> **Exercise**
Only the lines below starting at the one containing "ATOM 47 C CA" and ending at the one containing "ATOM 76 O O" belong in the answer, each copied exactly.

> **Data records**
========================

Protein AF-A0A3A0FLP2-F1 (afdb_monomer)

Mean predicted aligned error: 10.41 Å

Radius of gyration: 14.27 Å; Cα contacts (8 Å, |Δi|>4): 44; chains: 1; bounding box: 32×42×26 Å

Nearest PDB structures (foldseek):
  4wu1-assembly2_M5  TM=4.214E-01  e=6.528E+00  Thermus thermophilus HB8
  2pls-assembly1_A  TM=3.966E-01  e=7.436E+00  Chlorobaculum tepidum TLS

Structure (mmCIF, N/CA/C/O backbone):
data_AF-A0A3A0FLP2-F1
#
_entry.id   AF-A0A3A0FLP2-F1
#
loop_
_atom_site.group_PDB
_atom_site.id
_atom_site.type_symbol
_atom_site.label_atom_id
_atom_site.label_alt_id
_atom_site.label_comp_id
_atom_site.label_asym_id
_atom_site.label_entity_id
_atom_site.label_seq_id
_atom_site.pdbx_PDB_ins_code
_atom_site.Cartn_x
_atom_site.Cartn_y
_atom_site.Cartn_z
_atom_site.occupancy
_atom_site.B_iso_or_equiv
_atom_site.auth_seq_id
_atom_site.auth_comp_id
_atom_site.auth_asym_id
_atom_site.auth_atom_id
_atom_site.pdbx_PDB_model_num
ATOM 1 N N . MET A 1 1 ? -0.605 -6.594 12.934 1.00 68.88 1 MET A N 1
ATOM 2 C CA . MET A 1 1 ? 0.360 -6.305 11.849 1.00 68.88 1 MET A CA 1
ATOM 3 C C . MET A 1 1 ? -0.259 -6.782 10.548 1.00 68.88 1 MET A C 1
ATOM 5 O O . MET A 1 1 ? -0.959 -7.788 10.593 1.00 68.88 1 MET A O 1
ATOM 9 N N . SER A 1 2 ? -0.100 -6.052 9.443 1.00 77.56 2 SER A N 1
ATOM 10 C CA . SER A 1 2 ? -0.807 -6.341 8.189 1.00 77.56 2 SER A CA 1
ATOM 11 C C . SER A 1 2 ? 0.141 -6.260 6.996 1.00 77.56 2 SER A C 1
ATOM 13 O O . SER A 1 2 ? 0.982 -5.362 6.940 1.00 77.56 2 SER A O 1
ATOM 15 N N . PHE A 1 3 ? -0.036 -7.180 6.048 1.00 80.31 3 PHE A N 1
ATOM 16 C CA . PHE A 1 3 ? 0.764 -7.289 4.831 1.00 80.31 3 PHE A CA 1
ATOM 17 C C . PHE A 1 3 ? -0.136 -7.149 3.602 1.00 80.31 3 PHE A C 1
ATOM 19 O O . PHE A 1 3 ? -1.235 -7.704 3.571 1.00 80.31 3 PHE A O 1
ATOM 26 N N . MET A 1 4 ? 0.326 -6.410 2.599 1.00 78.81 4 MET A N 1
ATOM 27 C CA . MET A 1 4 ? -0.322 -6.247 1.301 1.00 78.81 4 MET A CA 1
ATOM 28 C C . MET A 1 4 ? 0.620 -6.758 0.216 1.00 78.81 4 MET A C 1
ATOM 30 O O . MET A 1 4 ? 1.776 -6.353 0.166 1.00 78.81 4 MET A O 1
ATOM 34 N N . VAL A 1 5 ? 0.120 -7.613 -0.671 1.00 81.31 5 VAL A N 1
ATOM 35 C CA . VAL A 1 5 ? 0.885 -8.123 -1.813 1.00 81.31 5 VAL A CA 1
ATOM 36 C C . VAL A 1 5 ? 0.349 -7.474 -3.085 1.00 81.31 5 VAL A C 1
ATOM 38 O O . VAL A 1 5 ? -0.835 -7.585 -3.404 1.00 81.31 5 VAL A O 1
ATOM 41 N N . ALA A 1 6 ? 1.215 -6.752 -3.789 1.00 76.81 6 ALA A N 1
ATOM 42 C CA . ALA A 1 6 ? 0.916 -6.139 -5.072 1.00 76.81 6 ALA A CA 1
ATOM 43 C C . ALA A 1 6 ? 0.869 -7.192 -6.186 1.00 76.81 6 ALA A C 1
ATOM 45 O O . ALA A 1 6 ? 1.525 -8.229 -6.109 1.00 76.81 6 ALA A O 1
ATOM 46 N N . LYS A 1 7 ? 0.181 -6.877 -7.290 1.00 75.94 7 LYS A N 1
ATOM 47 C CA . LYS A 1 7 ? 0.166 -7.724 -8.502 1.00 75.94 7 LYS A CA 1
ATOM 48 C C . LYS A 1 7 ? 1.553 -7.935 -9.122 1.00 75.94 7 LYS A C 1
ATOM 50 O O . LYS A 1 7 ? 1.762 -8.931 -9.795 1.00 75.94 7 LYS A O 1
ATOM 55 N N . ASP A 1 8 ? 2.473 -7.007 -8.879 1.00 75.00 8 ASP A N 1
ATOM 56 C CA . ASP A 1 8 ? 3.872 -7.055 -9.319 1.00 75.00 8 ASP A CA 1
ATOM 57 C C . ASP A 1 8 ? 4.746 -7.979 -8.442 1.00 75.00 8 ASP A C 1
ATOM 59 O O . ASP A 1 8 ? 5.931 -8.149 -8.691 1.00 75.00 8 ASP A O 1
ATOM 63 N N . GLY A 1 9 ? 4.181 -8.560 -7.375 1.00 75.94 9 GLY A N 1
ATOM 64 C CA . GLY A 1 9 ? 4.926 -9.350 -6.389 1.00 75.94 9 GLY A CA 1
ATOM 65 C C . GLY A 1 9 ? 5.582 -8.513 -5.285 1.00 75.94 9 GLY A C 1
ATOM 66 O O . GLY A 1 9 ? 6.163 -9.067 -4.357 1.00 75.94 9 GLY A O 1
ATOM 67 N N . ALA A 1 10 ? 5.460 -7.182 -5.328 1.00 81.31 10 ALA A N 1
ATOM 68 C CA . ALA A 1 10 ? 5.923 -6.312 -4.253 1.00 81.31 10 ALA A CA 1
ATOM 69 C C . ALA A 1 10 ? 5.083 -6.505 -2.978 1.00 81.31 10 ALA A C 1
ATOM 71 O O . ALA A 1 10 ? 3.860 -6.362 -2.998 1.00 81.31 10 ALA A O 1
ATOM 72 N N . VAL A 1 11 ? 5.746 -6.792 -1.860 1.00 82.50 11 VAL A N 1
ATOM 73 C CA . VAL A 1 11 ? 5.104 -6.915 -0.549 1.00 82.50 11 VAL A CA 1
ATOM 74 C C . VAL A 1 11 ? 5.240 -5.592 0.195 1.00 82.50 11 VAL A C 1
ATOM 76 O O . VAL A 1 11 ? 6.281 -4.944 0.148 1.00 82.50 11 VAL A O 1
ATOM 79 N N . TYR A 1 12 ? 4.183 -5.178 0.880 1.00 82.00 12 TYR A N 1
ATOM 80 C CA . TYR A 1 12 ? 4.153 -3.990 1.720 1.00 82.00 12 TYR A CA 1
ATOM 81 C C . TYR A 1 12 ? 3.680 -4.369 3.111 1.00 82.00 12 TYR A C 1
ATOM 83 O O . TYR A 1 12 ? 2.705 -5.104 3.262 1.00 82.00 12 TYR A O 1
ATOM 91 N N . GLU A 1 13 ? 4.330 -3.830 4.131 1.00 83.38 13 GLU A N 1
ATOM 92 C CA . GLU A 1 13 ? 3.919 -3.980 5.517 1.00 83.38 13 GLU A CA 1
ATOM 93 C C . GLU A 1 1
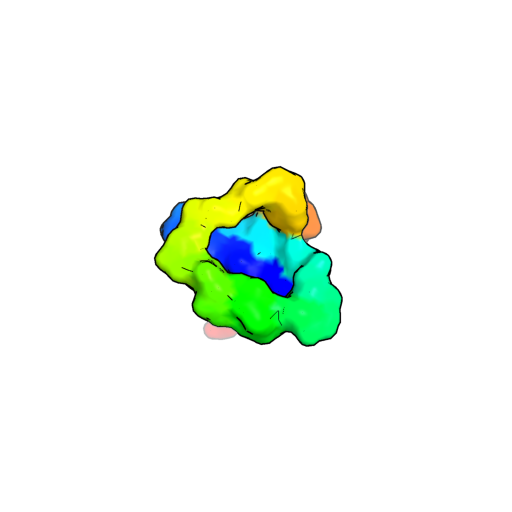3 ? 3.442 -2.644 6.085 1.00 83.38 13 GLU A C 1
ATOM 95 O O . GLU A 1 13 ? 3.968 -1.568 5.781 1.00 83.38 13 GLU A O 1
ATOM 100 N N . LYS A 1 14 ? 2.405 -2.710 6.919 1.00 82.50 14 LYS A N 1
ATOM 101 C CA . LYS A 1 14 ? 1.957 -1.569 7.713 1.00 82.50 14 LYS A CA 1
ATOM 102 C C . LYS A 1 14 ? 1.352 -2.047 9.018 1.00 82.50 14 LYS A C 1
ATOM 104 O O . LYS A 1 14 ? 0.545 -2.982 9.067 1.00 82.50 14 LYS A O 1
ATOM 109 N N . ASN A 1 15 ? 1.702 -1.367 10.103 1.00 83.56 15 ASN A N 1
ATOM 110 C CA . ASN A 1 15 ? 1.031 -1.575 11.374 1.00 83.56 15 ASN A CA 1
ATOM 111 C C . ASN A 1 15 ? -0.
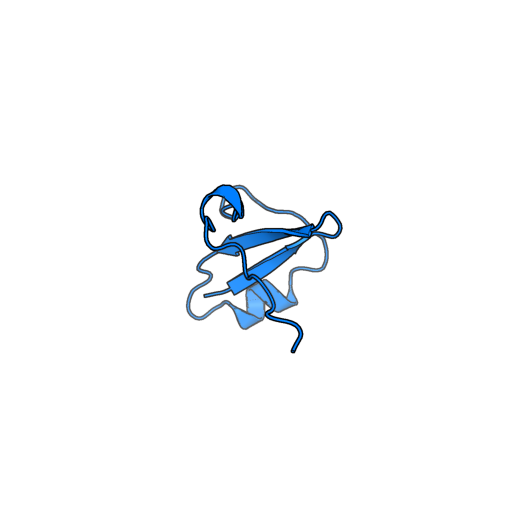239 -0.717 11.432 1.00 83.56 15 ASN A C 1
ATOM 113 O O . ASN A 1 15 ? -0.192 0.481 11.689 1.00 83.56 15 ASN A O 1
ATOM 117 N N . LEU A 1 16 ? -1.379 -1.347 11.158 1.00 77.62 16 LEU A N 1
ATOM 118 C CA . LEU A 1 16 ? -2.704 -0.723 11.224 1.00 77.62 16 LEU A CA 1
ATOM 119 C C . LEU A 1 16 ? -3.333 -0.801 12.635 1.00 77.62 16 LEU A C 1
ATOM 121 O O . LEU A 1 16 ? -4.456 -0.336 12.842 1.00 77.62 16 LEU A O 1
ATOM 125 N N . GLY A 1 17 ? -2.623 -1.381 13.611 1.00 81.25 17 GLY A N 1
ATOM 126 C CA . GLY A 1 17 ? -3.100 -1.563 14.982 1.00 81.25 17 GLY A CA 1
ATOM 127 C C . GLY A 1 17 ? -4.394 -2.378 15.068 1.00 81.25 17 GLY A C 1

========================

> **Task answer**
ATOM 47 C CA . LYS A 1 7 ? 0.166 -7.724 -8.502 1.00 75.94 7 LYS A CA 1
ATOM 48 C C . LYS A 1 7 ? 1.553 -7.935 -9.122 1.00 75.94 7 LYS A C 1
ATOM 50 O O . LYS A 1 7 ? 1.762 -8.931 -9.795 1.00 75.94 7 LYS A O 1
ATOM 55 N N . ASP A 1 8 ? 2.473 -7.007 -8.879 1.00 75.00 8 ASP A N 1
ATOM 56 C CA . ASP A 1 8 ? 3.872 -7.055 -9.319 1.00 75.00 8 ASP A CA 1
ATOM 57 C C . ASP A 1 8 ? 4.746 -7.979 -8.442 1.00 75.00 8 ASP A C 1
ATOM 59 O O . ASP A 1 8 ? 5.931 -8.149 -8.691 1.00 75.00 8 ASP A O 1
ATOM 63 N N . GLY A 1 9 ? 4.181 -8.560 -7.375 1.00 75.94 9 GLY A N 1
ATOM 64 C CA . GLY A 1 9 ? 4.926 -9.350 -6.389 1.00 75.94 9 GLY A CA 1
ATOM 65 C C . GLY A 1 9 ? 5.582 -8.513 -5.285 1.00 75.94 9 GLY A C 1
ATOM 66 O O . GLY A 1 9 ? 6.163 -9.067 -4.357 1.00 75.94 9 GLY A O 1
ATOM 67 N N . ALA A 1 10 ? 5.460 -7.182 -5.328 1.00 81.31 10 ALA A N 1
ATOM 68 C CA . ALA A 1 10 ? 5.923 -6.312 -4.253 1.00 81.31 10 ALA A CA 1
ATOM 69 C C . ALA A 1 10 ? 5.083 -6.505 -2.978 1.00 81.31 10 ALA A C 1
ATOM 71 O O . ALA A 1 10 ? 3.860 -6.362 -2.998 1.00 81.31 10 ALA A O 1
ATOM 72 N N . VAL A 1 11 ? 5.746 -6.792 -1.860 1.00 82.50 11 VAL A N 1
ATOM 73 C CA . VAL A 1 11 ? 5.104 -6.915 -0.549 1.00 82.50 11 VAL A CA 1
ATOM 74 C C . VAL A 1 11 ? 5.240 -5.592 0.195 1.00 82.50 11 VAL A C 1
ATOM 76 O O . VAL A 1 11 ? 6.281 -4.944 0.148 1.00 82.50 11 VAL A O 1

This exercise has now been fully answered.